The rule adds a notification provision for acts, orders, regulations, or enactments exclusively applicable to the District of Columbia so that the court will follow as nearly as possible the notification procedure prescribed for courts of the United States in 28 U.S.C. § 2403. In order to assist the court in fulfilling its notification responsibilities under this section, the rule requires an alerting inscription on every pleading the filing of which makes such notification necessary.
The District of Columbia Self-Government and Governmental Reorganization Act of 1973, Public Law 93-198 (also known as the District of Columbia Home Rule Act), is reported primarily at D.C. Code §§ 1-201.01 to -207.71 (2016 Repl.). Individual sections of the Act are codified throughout the D.C. Code, and a listing of those sections and references to their counterparts in the D.C. Code can be found in the Disposition Table in Volume 23 (Tables) of the 2012 Replacement Edition of the D.C. Code, pp. 323-25.
Plain-English Summary
A court should not strike down a law without giving the government that passed it a chance to defend it. Rule 5.1 builds that safeguard into ordinary civil litigation. If a pleading, motion, or other paper puts the constitutionality of a federal or state statute in question, or challenges a District of Columbia statute, order, regulation, or other enactment under the D.C. Home Rule Act, the party raising the challenge must promptly file a notice identifying the question and the paper that raises it — but only when the government whose law is at stake is not already a party to the case in its own right. The same party must serve that notice on the relevant attorney general: the U.S. Attorney General for a federal statute, the D.C. Attorney General for a District law, or the state attorney general for a state statute, by certified or registered mail or to an address the attorney general has designated for this purpose.
Once notice is filed, Rule 5.1(b) puts a matching duty on the court: it must certify the challenge to that same attorney general. From there, the clock in Rule 5.1(c) starts running — the attorney general has 60 days to intervene, counting from whichever comes first, the notice or the court's certification. The rule gives the court some room to act during that window: it may reject the constitutional challenge outright, but it cannot enter a final judgment holding the law unconstitutional or otherwise invalid until the 60 days run or the attorney general has had a real chance to weigh in.

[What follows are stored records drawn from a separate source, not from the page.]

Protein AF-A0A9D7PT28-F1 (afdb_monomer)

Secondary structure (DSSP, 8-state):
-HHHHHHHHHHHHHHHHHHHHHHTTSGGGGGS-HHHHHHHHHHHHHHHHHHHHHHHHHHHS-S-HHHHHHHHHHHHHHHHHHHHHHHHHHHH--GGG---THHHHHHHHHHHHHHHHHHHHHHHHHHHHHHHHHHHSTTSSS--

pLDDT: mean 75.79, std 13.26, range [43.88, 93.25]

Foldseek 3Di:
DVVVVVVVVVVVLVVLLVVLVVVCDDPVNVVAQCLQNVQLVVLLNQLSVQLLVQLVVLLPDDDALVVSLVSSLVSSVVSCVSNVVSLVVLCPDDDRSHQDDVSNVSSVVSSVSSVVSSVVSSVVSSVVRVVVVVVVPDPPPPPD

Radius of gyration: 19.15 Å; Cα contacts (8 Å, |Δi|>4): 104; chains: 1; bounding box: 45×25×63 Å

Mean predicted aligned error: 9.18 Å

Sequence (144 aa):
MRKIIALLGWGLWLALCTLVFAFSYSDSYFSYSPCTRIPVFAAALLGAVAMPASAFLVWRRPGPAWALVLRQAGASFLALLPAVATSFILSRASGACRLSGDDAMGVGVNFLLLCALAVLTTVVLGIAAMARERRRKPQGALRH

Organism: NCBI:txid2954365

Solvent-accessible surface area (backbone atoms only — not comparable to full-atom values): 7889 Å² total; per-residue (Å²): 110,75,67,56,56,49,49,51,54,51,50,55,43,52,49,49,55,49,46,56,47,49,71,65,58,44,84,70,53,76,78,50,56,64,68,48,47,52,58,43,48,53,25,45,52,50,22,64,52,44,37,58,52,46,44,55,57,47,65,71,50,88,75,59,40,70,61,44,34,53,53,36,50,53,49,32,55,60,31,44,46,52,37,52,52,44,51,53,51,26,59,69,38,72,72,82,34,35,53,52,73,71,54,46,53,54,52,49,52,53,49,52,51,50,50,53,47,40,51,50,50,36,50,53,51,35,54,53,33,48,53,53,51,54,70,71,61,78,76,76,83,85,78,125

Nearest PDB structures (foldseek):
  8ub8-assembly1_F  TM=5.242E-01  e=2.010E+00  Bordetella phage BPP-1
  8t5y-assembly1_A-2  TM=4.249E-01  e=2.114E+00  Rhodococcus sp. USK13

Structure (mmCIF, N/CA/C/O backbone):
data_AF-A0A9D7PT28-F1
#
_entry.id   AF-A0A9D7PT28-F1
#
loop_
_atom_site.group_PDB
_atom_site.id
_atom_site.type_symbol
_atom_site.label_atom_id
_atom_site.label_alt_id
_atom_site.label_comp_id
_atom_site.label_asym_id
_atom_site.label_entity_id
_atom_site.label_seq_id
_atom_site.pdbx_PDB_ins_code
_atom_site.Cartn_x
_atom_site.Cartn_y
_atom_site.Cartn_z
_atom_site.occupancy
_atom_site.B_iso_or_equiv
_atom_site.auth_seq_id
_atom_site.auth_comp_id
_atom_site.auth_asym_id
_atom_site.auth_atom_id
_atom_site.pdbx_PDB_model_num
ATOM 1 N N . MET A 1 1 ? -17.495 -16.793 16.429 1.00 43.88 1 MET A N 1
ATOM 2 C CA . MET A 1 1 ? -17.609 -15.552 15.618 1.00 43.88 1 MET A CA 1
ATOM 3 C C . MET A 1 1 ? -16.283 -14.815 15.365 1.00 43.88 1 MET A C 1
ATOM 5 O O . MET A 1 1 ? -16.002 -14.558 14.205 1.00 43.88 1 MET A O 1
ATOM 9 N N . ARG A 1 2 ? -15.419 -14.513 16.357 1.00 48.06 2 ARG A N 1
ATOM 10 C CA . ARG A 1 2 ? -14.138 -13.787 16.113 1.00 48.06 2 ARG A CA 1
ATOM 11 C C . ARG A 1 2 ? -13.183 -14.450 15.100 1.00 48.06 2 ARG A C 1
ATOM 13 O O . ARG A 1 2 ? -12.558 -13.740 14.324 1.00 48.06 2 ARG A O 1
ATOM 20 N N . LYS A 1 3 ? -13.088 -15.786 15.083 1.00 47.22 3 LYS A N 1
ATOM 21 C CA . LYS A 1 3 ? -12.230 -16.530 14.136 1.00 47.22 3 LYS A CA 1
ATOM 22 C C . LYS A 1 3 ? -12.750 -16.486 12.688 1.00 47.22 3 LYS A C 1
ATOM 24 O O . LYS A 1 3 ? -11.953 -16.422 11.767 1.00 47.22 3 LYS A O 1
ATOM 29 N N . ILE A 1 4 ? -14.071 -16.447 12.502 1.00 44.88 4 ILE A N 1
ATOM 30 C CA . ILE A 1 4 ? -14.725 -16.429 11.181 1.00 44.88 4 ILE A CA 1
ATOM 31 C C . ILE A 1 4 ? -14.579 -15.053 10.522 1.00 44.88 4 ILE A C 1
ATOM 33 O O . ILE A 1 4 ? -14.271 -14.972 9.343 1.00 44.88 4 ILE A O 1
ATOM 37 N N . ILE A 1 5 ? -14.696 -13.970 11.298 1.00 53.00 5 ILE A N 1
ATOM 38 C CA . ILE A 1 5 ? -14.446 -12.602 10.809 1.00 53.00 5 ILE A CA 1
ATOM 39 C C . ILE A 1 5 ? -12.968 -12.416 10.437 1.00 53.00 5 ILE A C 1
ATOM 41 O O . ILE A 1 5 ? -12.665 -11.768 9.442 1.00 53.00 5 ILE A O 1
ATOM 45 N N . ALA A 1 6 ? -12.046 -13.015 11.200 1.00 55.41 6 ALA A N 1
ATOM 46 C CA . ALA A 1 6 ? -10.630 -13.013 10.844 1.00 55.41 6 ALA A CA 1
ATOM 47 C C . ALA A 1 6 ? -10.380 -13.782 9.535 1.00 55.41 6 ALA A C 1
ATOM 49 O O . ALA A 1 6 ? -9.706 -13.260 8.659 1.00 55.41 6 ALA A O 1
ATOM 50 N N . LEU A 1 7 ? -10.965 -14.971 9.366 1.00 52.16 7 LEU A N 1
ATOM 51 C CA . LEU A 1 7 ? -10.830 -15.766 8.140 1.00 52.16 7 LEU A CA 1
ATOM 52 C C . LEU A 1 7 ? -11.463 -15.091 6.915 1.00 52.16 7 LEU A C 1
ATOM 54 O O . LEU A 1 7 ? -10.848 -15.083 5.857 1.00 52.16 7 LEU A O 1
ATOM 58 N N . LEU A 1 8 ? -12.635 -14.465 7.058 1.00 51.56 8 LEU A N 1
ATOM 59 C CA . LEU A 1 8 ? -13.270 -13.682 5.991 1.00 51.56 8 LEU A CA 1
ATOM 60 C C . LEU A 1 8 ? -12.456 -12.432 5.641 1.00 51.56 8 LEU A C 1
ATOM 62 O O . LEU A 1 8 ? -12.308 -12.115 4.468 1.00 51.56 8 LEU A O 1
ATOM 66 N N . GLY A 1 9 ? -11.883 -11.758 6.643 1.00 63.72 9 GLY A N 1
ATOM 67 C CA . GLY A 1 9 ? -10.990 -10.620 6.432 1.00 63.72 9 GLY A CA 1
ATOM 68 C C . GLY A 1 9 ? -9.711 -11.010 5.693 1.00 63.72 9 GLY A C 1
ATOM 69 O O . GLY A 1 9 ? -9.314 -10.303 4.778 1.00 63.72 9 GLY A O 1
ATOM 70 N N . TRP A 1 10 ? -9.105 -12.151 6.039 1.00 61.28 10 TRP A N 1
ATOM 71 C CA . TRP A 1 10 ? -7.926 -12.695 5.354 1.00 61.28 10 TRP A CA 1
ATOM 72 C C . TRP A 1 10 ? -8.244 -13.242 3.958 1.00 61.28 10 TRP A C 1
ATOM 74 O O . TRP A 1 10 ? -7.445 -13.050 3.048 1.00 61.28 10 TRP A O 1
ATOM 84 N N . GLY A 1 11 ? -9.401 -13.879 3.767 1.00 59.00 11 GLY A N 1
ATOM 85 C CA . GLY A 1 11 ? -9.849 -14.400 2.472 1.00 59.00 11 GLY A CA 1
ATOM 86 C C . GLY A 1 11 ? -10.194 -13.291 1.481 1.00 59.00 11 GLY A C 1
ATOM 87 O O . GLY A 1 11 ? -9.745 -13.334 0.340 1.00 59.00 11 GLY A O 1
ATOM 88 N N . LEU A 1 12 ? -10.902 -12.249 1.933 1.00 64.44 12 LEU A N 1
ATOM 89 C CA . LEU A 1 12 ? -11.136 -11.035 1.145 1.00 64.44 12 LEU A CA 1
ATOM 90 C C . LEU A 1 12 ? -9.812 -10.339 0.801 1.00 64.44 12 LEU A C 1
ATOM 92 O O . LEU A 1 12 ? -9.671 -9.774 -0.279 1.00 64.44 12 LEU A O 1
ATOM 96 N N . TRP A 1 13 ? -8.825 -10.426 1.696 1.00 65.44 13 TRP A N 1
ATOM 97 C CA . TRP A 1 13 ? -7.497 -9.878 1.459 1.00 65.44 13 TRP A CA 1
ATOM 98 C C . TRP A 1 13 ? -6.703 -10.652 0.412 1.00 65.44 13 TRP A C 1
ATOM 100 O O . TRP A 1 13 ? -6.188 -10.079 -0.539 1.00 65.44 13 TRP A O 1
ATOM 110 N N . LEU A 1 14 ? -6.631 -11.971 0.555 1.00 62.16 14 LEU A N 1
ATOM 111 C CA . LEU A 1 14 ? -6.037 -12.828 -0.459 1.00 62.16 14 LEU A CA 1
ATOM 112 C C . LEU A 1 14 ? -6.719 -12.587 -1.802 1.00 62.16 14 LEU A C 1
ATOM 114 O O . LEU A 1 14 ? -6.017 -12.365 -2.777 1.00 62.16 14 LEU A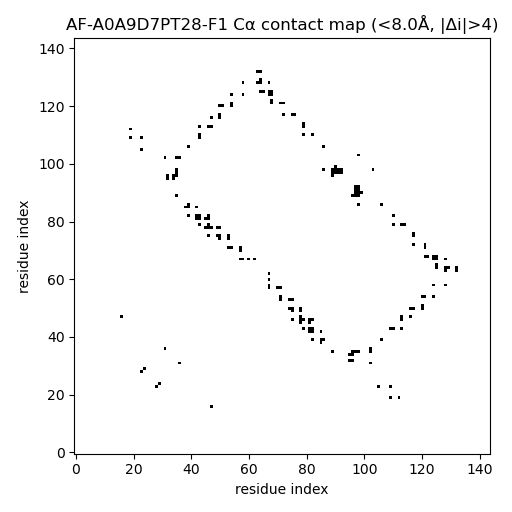 O 1
ATOM 118 N N . ALA A 1 15 ? -8.050 -12.495 -1.846 1.00 60.81 15 ALA A N 1
ATOM 119 C CA . ALA A 1 15 ? -8.787 -12.164 -3.061 1.00 60.81 15 ALA A CA 1
ATOM 120 C C . ALA A 1 15 ? -8.392 -10.795 -3.642 1.00 60.81 15 ALA A C 1
ATOM 122 O O . ALA A 1 15 ? -8.149 -10.712 -4.837 1.00 60.81 15 ALA A O 1
ATOM 123 N N . LEU A 1 16 ? -8.241 -9.748 -2.824 1.00 65.19 16 LEU A N 1
ATOM 124 C CA . LEU A 1 16 ? -7.776 -8.422 -3.262 1.00 65.19 16 LEU A CA 1
ATOM 125 C C . LEU A 1 16 ? -6.341 -8.450 -3.804 1.00 65.19 16 LEU A C 1
ATOM 127 O O . LEU A 1 16 ? -6.088 -7.901 -4.872 1.00 65.19 16 LEU A O 1
ATOM 131 N N . CYS 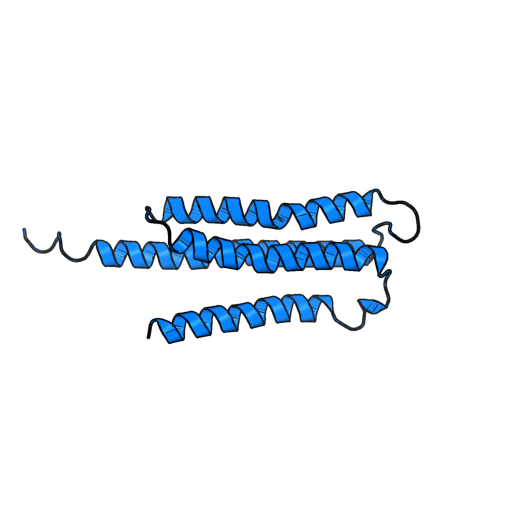A 1 17 ? -5.417 -9.135 -3.127 1.00 63.94 17 CYS A N 1
ATOM 132 C CA . CYS A 1 17 ? -4.057 -9.349 -3.626 1.00 63.94 17 CYS A CA 1
ATOM 133 C C . CYS A 1 17 ? -4.059 -10.150 -4.936 1.00 63.94 17 CYS A C 1
ATOM 135 O O . CYS A 1 17 ? -3.320 -9.819 -5.857 1.00 63.94 17 CYS A O 1
ATOM 137 N N . THR A 1 18 ? -4.924 -11.163 -5.041 1.00 61.22 18 THR A N 1
ATOM 138 C CA . THR A 1 18 ? -5.087 -11.992 -6.246 1.00 61.22 18 THR A CA 1
ATOM 139 C C . THR A 1 18 ? -5.757 -11.211 -7.379 1.00 61.22 18 THR A C 1
ATOM 141 O O . THR A 1 18 ? -5.502 -11.481 -8.542 1.00 61.22 18 THR A O 1
ATOM 144 N N . LEU A 1 19 ? -6.582 -10.211 -7.064 1.00 61.78 19 LEU A N 1
ATOM 145 C CA . LEU A 1 19 ? -7.253 -9.350 -8.037 1.00 61.78 19 LEU A CA 1
ATOM 146 C C . LEU A 1 19 ? -6.301 -8.273 -8.568 1.00 61.78 19 LEU A C 1
ATOM 148 O O . LEU A 1 19 ? -6.262 -8.049 -9.772 1.00 61.78 19 LEU A O 1
ATOM 152 N N . VAL A 1 20 ? -5.459 -7.688 -7.708 1.00 60.94 20 VAL A N 1
ATOM 153 C CA . VAL A 1 20 ? -4.312 -6.861 -8.134 1.00 60.94 20 VAL A CA 1
ATOM 154 C C . VAL A 1 20 ? -3.347 -7.688 -8.992 1.00 60.94 20 VAL A C 1
ATOM 156 O O . VAL A 1 20 ? -2.879 -7.209 -10.023 1.00 60.94 20 VAL A O 1
ATOM 159 N N . PHE A 1 21 ? -3.101 -8.945 -8.608 1.00 61.25 21 PHE A N 1
ATOM 160 C CA . PHE A 1 21 ? -2.309 -9.905 -9.376 1.00 61.25 21 PHE A CA 1
ATOM 161 C C . PHE A 1 21 ? -2.944 -10.204 -10.743 1.00 61.25 21 PHE A C 1
ATOM 163 O O . PHE A 1 21 ? -2.264 -10.077 -11.749 1.00 61.25 21 PHE A O 1
ATOM 170 N N . ALA A 1 22 ? -4.245 -10.501 -10.808 1.00 59.53 22 ALA A N 1
ATOM 171 C CA . ALA A 1 22 ? -4.959 -10.804 -12.049 1.00 59.53 22 ALA A CA 1
ATOM 172 C C . ALA A 1 22 ? -5.043 -9.598 -13.000 1.00 59.53 22 ALA A C 1
ATOM 174 O O . ALA A 1 22 ? -4.853 -9.756 -14.202 1.00 59.53 22 ALA A O 1
ATOM 175 N N . PHE A 1 23 ? -5.251 -8.382 -12.479 1.00 59.78 23 PHE A N 1
ATOM 176 C CA . PHE A 1 23 ? -5.201 -7.155 -13.287 1.00 59.78 23 PHE A CA 1
ATOM 177 C C . PHE A 1 23 ? -3.789 -6.834 -13.789 1.00 59.78 23 PHE A C 1
ATOM 179 O O . PHE A 1 23 ? -3.636 -6.282 -14.876 1.00 59.78 23 PHE A O 1
ATOM 186 N N . SER A 1 24 ? -2.759 -7.208 -13.027 1.00 54.97 24 SER A N 1
ATOM 187 C CA . SER A 1 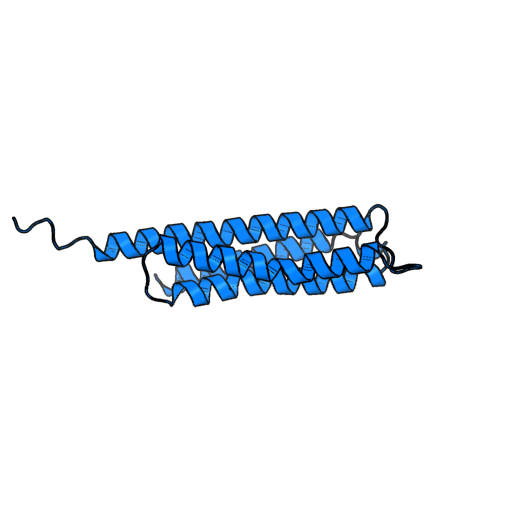24 ? -1.355 -7.091 -13.442 1.00 54.97 24 SER A CA 1
ATOM 188 C C . SER A 1 24 ? -0.900 -8.225 -14.368 1.00 54.97 24 SER A C 1
ATOM 190 O O . SER A 1 24 ? 0.254 -8.229 -14.769 1.00 54.97 24 SER A O 1
ATOM 192 N N . TYR A 1 25 ? -1.750 -9.208 -14.673 1.00 55.09 25 TYR A N 1
ATOM 193 C CA . TYR A 1 25 ? -1.388 -10.423 -15.415 1.00 55.09 25 TYR A CA 1
ATOM 194 C C . TYR A 1 25 ? -2.403 -10.727 -16.528 1.00 55.09 25 TYR A C 1
ATOM 196 O O . TYR A 1 25 ? -2.569 -11.883 -16.908 1.00 55.09 25 TYR A O 1
ATOM 204 N N . SER A 1 26 ? -3.110 -9.714 -17.052 1.00 56.50 26 SER A N 1
ATOM 205 C CA . SER A 1 26 ? -3.818 -9.901 -18.324 1.00 56.50 26 SER A CA 1
ATOM 206 C C . SER A 1 26 ? -2.784 -10.097 -19.438 1.00 56.50 26 SER A C 1
ATOM 208 O O . SER A 1 26 ? -1.677 -9.567 -19.345 1.00 56.50 26 SER A O 1
ATOM 210 N N . ASP A 1 27 ? -3.116 -10.887 -20.464 1.00 47.72 27 ASP A N 1
ATOM 211 C CA . ASP A 1 27 ? -2.188 -11.387 -21.499 1.00 47.72 27 ASP A CA 1
ATOM 212 C C . ASP A 1 27 ? -1.309 -10.318 -22.180 1.00 47.72 27 ASP A C 1
ATOM 214 O O . ASP A 1 27 ? -0.261 -10.629 -22.744 1.00 47.72 27 ASP A O 1
ATOM 218 N N . SER A 1 28 ? -1.669 -9.040 -22.074 1.00 53.88 28 SER A N 1
ATOM 219 C CA . SER A 1 28 ? -0.855 -7.914 -22.522 1.00 53.88 28 SER A CA 1
ATOM 220 C C . SER A 1 28 ? 0.386 -7.641 -21.660 1.00 53.88 28 SER A C 1
ATOM 222 O O . SER A 1 28 ? 1.283 -6.953 -22.127 1.00 53.88 28 SER A O 1
ATOM 224 N N . TYR A 1 29 ? 0.512 -8.167 -20.437 1.00 51.19 29 TYR A N 1
ATOM 225 C CA . TYR A 1 29 ? 1.639 -7.854 -19.540 1.00 51.19 29 TYR A CA 1
ATOM 226 C C . TYR A 1 29 ? 2.965 -8.519 -19.958 1.00 51.19 29 TYR A C 1
ATOM 228 O O . TYR A 1 29 ? 4.033 -7.957 -19.716 1.00 51.19 29 TYR A O 1
ATOM 236 N N . PHE A 1 30 ? 2.909 -9.679 -20.625 1.00 51.00 30 PHE A N 1
ATOM 237 C CA . PHE A 1 30 ? 4.089 -10.390 -21.154 1.00 51.00 30 PHE A CA 1
ATOM 238 C C . PHE A 1 30 ? 4.509 -9.938 -22.552 1.00 51.00 30 PHE A C 1
ATOM 240 O O . PHE A 1 30 ? 5.553 -10.359 -23.045 1.00 51.00 30 PHE A O 1
ATOM 247 N N . SER A 1 31 ? 3.729 -9.058 -23.182 1.00 54.28 31 SER A N 1
ATOM 248 C CA . SER A 1 31 ? 4.110 -8.407 -24.437 1.00 54.28 31 SER A CA 1
ATOM 249 C C . SER A 1 31 ? 5.185 -7.325 -24.232 1.00 54.28 31 SER A C 1
ATOM 251 O O . SER A 1 31 ? 5.765 -6.856 -25.209 1.00 54.28 31 SER A O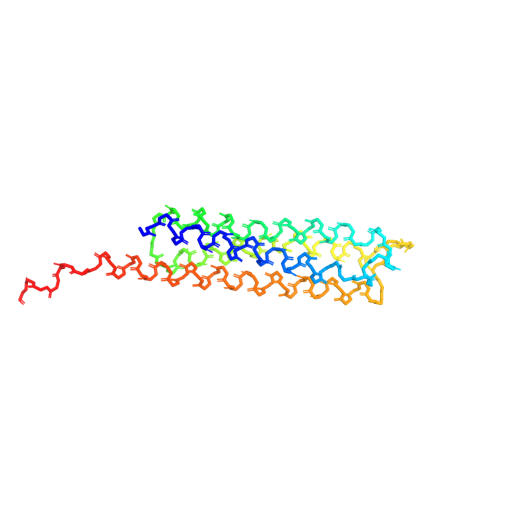 1
ATOM 253 N N . TYR A 1 32 ? 5.456 -6.927 -22.979 1.00 61.38 32 TYR A N 1
ATOM 254 C CA . TYR A 1 32 ? 6.344 -5.819 -22.610 1.00 61.38 32 TYR A CA 1
ATOM 255 C C . TYR A 1 32 ? 7.639 -6.274 -21.914 1.00 61.38 32 TYR A C 1
ATOM 257 O O . TYR A 1 32 ? 7.789 -7.425 -21.503 1.00 61.38 32 TYR A O 1
ATOM 265 N N . SER A 1 33 ? 8.600 -5.351 -21.783 1.00 70.50 33 SER A N 1
ATOM 266 C CA . SER A 1 33 ? 9.950 -5.639 -21.280 1.00 70.50 33 SER A CA 1
ATOM 267 C C . SER A 1 33 ? 9.924 -6.170 -19.834 1.00 70.50 33 SER A C 1
ATOM 269 O O . SER A 1 33 ? 9.512 -5.455 -18.916 1.00 70.50 33 SER A O 1
ATOM 271 N N . PRO A 1 34 ? 10.434 -7.387 -19.557 1.00 75.06 34 PRO A N 1
ATOM 272 C CA . PRO A 1 34 ? 10.483 -7.917 -18.193 1.00 75.06 34 PRO A CA 1
ATOM 273 C C . PRO A 1 34 ? 11.364 -7.061 -17.266 1.00 75.06 34 PRO A C 1
ATOM 275 O O . PRO A 1 34 ? 11.157 -7.052 -16.050 1.00 75.06 34 PRO A O 1
ATOM 278 N N . CYS A 1 35 ? 12.307 -6.294 -17.828 1.00 77.12 35 CYS A N 1
ATOM 279 C CA . CYS A 1 35 ? 13.225 -5.446 -17.069 1.00 77.12 35 CYS A CA 1
ATOM 280 C C . CYS A 1 35 ? 12.523 -4.279 -16.351 1.00 77.12 35 CYS A C 1
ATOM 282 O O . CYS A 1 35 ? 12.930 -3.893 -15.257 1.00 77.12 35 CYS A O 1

Rule 5.1(d) closes with a practical protection for the party raising the challenge. Missing the notice requirement, or the court missing its certification duty, does not forfeit a claim or defense that was otherwise raised in time. The rule is about giving government notice of a constitutional fight, not about punishing a litigant for an administrative slip.
Frequently Asked Questions
When do I have to file a notice under Rule 5.1?
You must file it promptly whenever your pleading, motion, or other paper puts in question the constitutionality of a federal or state statute, or challenges a District of Columbia statute, order, regulation, or enactment under the Home Rule Act — but only in the specific circumstances Rule 5.1(a) describes, most notably when the government whose law you are challenging is not already a party to the case.
Who gets served with the notice?
It depends on whose law is at issue. A federal statute goes to the Attorney General of the United States, a District of Columbia statute, order, regulation, or enactment goes to the Attorney General of the District of Columbia, and a state statute goes to that state's attorney general. Rule 5.1(a)(2) allows service by certified or registered mail or to an electronic address the attorney general has designated for this purpose.
How long does the attorney general have to intervene?
Rule 5.1(c) gives the attorney general 60 days to intervene, measured from whichever happens first: the filing of the notice or the court's certification of the challenge. The court can allow more time if it chooses.
Can the court strike down the statute before the attorney general weighs in?
Not entirely. Rule 5.1(c) lets the court reject the constitutional challenge before the 60 days run, but it bars the court from entering a final judgment that holds the statute, order, regulation, or other enactment unconstitutional or otherwise invalid until that window has closed.
What happens if I forget to file the Rule 5.1 notice — do I lose my case?
No. Rule 5.1(d) states that a party's failure to file and serve the notice, or the court's failure to certify, does not forfeit a claim or defense that was otherwise timely asserted. The notice requirement exists to alert the government, not to trap the litigant.